━━ EXERCISE DATA

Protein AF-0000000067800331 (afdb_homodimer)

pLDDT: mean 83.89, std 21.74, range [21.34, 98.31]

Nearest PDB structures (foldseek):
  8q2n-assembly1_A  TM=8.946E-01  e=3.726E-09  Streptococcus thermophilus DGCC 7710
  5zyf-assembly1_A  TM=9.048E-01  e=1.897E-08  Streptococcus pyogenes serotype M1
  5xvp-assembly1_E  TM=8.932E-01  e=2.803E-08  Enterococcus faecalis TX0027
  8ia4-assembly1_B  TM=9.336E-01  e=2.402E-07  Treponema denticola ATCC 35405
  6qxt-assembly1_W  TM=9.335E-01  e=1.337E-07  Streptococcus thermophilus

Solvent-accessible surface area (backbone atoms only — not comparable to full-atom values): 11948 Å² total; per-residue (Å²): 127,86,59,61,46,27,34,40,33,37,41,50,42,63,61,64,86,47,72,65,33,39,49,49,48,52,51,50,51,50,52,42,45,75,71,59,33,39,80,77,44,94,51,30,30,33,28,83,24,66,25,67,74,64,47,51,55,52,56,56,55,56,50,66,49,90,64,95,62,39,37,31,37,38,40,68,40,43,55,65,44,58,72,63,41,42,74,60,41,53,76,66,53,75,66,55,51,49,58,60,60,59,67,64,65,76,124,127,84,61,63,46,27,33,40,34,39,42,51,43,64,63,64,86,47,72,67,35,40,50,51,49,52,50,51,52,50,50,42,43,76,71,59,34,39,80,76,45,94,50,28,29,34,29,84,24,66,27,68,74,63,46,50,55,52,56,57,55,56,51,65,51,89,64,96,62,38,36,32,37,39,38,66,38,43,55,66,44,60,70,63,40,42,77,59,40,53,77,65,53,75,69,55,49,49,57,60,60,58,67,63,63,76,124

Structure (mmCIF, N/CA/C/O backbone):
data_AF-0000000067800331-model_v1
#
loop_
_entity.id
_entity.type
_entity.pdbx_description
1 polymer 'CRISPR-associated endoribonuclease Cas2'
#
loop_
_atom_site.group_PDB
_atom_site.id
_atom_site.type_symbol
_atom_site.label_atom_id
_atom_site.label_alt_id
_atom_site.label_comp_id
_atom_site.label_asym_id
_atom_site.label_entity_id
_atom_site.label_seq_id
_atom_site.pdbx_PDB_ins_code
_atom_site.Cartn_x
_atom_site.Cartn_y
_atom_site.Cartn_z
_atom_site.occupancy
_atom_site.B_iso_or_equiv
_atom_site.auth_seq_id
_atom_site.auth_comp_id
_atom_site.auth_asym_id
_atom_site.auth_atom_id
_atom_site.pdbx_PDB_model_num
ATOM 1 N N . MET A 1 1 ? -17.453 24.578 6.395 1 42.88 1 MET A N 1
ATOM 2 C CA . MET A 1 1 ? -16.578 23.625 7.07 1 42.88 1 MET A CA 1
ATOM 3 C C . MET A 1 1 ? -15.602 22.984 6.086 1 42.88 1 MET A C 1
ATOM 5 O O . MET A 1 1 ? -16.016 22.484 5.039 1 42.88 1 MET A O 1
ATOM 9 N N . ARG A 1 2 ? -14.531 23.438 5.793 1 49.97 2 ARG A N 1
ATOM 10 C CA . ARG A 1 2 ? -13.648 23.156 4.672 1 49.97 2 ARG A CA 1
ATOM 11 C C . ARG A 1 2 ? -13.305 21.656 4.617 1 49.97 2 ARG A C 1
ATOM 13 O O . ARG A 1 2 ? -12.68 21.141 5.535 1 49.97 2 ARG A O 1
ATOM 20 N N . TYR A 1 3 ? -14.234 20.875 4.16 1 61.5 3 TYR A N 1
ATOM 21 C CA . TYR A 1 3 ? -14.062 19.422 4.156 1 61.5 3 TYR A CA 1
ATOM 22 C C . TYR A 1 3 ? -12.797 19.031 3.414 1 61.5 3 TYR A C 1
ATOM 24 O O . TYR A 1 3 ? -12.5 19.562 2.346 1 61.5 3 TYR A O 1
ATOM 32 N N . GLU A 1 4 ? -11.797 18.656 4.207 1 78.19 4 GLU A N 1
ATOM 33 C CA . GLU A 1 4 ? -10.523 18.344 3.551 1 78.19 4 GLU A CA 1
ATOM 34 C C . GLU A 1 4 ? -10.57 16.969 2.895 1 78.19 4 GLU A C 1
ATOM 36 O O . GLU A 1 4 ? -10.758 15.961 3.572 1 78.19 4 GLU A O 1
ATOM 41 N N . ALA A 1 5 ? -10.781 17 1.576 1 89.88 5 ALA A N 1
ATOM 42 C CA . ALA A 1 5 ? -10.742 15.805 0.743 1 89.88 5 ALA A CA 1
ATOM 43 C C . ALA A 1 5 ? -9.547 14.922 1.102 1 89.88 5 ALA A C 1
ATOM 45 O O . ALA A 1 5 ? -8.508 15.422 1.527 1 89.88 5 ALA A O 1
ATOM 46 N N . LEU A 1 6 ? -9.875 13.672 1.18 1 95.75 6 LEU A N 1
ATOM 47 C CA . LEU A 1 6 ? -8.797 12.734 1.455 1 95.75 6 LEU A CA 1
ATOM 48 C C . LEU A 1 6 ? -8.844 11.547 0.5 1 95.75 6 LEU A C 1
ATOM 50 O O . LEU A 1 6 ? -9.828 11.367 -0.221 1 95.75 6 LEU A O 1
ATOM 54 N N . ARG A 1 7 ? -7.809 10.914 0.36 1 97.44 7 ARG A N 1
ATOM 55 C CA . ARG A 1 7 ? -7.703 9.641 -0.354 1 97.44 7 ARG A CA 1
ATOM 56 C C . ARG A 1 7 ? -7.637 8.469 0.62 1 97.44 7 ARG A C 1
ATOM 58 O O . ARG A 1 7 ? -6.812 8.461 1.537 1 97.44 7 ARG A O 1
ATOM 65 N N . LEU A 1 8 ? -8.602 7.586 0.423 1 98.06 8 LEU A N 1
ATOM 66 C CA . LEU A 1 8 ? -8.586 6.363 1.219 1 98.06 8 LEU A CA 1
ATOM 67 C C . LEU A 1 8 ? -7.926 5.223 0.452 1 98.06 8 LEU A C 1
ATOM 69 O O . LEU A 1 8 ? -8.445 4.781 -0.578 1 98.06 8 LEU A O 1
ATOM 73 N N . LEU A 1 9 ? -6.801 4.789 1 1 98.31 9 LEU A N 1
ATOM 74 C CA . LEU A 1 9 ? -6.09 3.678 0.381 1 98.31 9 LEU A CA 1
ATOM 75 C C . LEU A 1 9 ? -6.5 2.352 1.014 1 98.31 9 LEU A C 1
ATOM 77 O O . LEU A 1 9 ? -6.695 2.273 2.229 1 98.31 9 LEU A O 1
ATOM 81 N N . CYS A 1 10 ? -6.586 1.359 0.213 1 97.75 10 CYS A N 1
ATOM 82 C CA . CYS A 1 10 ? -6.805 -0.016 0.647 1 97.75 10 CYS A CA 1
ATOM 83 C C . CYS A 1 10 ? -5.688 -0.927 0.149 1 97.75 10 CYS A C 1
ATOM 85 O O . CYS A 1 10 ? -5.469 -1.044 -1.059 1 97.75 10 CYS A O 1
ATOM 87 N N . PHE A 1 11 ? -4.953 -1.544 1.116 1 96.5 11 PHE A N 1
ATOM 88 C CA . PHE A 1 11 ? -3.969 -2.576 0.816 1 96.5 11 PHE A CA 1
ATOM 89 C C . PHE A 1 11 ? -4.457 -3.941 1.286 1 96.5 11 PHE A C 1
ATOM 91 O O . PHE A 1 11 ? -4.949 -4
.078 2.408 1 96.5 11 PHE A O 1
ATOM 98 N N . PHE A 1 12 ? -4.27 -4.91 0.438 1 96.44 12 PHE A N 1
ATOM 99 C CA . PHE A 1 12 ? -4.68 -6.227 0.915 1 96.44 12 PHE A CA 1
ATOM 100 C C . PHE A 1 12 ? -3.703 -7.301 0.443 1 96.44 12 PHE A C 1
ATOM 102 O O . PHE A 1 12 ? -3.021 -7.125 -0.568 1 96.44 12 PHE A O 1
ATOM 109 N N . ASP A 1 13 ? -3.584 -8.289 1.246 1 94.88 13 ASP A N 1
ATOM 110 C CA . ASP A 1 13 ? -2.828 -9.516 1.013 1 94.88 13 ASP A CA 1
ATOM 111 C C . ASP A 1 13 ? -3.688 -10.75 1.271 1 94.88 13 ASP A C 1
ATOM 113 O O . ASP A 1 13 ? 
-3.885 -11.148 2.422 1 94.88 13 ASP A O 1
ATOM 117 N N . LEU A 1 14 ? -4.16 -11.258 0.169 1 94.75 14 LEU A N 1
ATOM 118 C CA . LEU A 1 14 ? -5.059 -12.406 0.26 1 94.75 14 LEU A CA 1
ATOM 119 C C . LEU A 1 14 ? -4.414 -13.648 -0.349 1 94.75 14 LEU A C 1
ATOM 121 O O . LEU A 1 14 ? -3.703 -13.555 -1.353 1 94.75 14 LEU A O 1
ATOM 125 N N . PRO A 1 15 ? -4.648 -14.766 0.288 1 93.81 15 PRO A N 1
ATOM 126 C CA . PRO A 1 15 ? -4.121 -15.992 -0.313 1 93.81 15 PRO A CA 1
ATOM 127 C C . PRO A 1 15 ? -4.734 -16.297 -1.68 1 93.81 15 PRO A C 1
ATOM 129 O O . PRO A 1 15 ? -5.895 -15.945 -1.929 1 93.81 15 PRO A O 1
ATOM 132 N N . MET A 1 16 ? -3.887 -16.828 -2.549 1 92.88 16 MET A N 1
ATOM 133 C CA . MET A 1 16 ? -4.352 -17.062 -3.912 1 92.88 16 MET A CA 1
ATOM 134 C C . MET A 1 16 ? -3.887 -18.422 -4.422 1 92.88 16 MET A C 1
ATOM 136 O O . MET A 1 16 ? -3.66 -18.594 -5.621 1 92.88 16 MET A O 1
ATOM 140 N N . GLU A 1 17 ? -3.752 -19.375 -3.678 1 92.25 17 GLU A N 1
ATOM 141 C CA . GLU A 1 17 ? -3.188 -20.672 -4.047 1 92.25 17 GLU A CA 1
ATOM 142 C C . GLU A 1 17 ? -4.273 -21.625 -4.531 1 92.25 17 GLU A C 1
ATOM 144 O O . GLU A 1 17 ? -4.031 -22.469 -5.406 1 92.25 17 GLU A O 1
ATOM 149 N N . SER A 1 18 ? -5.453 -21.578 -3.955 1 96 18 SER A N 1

━━━━
━━ EXERCISE DATA

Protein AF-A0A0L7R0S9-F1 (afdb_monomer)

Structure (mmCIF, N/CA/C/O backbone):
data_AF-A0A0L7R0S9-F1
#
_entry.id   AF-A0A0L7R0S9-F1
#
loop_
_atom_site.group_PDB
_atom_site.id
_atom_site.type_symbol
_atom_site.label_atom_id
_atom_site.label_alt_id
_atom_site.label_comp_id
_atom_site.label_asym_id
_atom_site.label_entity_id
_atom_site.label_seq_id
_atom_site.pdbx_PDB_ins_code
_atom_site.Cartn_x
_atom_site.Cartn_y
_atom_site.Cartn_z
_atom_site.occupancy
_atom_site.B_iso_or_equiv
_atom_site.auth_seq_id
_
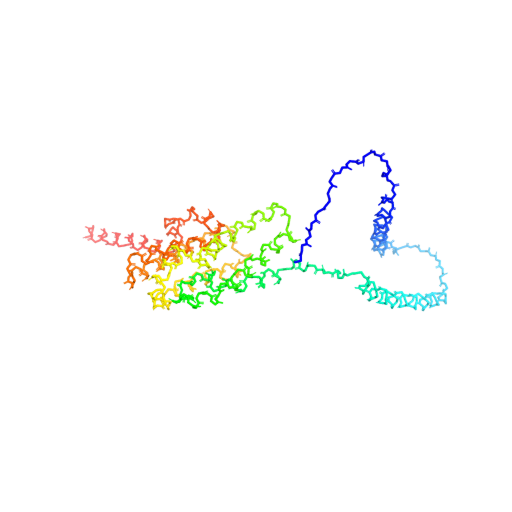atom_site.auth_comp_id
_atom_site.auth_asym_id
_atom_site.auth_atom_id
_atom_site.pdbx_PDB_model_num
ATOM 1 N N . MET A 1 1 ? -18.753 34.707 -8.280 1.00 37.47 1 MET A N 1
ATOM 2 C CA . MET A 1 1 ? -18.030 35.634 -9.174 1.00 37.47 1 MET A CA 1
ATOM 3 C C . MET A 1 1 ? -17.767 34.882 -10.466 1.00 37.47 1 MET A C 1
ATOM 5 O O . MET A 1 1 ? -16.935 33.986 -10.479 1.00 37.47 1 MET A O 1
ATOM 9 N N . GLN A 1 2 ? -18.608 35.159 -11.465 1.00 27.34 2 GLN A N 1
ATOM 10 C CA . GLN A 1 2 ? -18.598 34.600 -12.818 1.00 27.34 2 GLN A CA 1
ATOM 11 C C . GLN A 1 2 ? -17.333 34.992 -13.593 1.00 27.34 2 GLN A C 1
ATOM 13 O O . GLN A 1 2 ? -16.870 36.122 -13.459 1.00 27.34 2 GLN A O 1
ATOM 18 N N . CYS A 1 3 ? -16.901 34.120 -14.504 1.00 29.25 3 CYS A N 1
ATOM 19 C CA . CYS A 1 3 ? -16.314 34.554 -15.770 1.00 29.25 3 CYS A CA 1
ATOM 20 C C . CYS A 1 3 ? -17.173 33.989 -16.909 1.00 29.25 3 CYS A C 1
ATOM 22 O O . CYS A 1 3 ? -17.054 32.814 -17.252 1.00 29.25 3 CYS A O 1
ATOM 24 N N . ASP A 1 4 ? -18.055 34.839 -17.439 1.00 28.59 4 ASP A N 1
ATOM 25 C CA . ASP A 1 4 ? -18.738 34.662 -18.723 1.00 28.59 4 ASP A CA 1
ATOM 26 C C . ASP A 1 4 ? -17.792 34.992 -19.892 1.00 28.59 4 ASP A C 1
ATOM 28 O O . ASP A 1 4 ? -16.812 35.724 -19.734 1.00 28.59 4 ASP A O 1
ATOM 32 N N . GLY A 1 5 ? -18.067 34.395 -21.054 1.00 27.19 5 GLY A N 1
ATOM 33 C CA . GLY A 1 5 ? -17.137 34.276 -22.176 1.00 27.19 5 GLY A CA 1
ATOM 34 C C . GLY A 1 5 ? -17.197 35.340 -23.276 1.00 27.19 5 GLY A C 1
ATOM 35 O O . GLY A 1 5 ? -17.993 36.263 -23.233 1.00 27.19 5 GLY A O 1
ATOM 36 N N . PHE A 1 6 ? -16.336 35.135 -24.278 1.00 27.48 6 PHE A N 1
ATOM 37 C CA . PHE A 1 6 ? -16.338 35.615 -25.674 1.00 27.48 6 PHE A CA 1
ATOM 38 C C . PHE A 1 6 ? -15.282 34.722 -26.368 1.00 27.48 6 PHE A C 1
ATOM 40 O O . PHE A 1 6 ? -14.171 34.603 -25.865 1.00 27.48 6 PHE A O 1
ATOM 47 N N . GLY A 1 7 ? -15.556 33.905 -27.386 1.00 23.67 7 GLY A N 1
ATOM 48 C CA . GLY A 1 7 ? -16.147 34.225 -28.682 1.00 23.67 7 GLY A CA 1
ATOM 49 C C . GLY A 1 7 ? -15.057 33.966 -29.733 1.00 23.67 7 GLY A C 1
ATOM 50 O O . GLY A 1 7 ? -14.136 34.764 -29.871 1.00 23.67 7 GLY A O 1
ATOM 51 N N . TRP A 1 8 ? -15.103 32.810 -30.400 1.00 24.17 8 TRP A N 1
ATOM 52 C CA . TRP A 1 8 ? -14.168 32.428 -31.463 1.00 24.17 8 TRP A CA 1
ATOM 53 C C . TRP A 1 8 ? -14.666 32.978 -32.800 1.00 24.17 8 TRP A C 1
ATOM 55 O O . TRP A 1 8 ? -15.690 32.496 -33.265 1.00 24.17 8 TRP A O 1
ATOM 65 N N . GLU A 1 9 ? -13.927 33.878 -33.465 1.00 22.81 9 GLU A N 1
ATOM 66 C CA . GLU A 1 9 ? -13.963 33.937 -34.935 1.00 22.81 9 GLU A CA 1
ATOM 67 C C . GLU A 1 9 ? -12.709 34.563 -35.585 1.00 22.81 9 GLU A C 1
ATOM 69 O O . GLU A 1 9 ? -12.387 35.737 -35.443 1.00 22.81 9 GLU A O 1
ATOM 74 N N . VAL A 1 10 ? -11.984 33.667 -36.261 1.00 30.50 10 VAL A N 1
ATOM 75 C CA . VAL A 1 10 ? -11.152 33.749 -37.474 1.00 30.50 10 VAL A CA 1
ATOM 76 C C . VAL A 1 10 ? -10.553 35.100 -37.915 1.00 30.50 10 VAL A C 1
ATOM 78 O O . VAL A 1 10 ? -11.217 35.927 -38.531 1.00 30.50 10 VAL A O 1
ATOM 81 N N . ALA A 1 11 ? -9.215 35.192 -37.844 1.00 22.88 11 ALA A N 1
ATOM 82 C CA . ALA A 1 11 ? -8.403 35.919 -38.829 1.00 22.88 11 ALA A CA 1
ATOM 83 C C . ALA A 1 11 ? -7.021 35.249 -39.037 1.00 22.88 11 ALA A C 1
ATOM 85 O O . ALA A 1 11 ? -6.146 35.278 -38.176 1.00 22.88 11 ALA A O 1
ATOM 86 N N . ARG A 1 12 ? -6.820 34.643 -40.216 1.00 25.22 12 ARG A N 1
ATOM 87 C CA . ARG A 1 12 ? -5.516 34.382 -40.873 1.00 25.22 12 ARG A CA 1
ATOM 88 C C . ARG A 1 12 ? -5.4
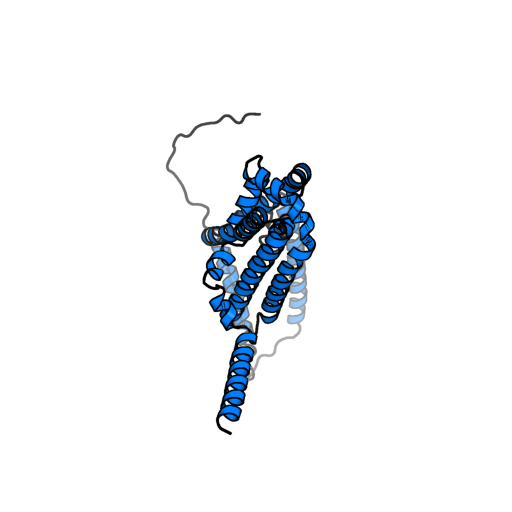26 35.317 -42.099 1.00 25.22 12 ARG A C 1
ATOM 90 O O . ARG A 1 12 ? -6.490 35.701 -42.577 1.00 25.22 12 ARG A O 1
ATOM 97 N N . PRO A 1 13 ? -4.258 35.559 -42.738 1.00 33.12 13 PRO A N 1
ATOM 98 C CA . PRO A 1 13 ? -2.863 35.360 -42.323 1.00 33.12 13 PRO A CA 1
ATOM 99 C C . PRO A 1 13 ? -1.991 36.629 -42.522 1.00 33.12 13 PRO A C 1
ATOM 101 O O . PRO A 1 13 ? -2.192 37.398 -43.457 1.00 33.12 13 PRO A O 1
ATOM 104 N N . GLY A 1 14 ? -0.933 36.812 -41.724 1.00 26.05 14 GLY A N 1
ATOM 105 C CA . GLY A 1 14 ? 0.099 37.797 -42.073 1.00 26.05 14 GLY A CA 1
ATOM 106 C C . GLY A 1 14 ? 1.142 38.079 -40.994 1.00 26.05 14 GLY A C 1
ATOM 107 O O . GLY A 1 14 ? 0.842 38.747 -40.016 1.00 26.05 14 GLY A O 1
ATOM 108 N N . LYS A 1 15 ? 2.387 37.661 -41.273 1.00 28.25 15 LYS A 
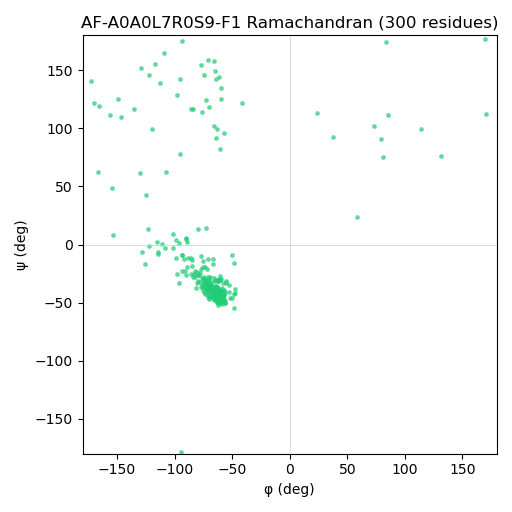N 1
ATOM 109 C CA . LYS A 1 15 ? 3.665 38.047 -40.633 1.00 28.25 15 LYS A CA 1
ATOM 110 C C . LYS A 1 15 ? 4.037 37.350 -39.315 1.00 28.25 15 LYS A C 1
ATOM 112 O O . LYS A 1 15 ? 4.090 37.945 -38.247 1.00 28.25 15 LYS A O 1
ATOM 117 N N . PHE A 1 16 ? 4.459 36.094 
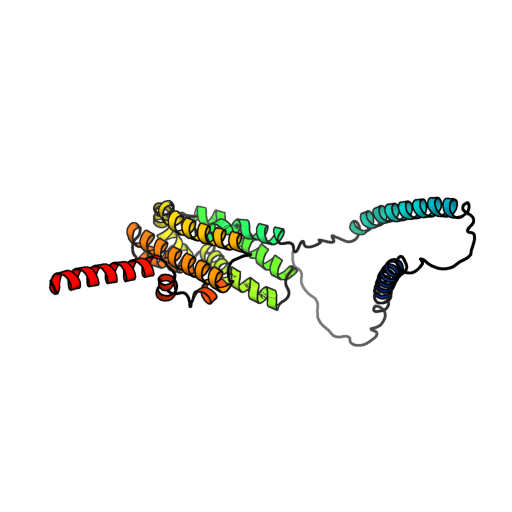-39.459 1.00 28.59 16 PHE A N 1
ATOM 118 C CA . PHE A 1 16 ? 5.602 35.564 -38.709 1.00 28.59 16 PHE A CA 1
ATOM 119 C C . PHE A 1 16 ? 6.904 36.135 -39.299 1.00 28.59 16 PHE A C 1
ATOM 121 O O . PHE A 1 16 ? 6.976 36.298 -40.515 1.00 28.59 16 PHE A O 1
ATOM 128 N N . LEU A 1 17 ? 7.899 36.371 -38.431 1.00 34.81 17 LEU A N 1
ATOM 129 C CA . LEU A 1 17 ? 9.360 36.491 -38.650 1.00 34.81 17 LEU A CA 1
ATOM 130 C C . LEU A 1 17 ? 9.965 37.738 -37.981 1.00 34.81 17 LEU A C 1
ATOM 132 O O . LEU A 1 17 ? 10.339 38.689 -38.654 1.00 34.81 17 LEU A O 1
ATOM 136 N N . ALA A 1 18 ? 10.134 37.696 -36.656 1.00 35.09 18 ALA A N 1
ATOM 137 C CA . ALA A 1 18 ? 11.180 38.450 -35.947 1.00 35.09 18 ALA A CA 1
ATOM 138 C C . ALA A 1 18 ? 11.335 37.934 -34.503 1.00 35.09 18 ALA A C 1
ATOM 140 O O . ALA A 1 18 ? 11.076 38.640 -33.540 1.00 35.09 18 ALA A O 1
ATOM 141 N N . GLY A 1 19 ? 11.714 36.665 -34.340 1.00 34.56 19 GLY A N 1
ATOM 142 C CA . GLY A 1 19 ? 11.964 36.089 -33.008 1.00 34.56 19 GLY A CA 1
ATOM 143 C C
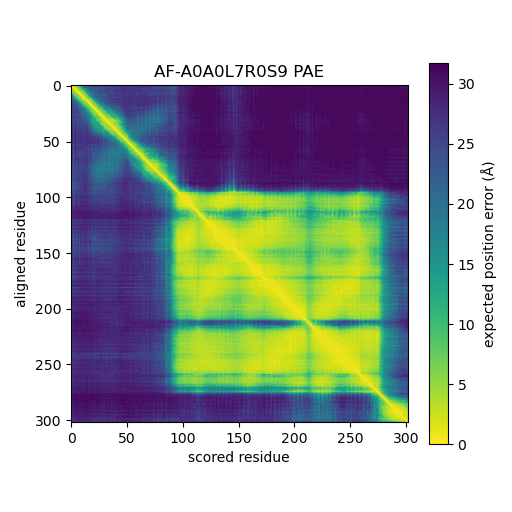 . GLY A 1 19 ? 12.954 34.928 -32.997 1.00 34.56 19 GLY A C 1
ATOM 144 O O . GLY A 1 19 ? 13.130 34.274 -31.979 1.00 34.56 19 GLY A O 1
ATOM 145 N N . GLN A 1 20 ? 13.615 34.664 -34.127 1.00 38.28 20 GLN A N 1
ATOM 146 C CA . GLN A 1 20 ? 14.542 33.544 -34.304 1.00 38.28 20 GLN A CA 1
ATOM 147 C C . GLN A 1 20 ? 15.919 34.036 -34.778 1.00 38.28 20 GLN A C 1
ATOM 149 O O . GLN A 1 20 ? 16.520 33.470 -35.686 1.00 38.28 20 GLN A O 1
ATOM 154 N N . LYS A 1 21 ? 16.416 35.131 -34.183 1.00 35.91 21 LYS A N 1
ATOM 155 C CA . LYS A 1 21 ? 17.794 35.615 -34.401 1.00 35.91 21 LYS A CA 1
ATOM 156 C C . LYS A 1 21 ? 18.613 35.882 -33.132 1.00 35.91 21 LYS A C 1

━━━━

### WORK TASK
Of all the entries above, repeat only the lines from the line that has "ATOM 76 C C" to the line that has "ATOM 81 N N . ALA", both lines included, exactly.

### FINISHED EXERCISE
ATOM 76 C C . VAL A 1 10 ? -10.553 35.100 -37.915 1.00 30.50 10 VAL A C 1
ATOM 78 O O . VAL A 1 10 ? -11.217 35.927 -38.531 1.00 30.50 10 VAL A O 1
ATOM 81 N N . ALA A 1 11 ? -9.215 35.192 -37.844 1.00 22.88 11 ALA A N 1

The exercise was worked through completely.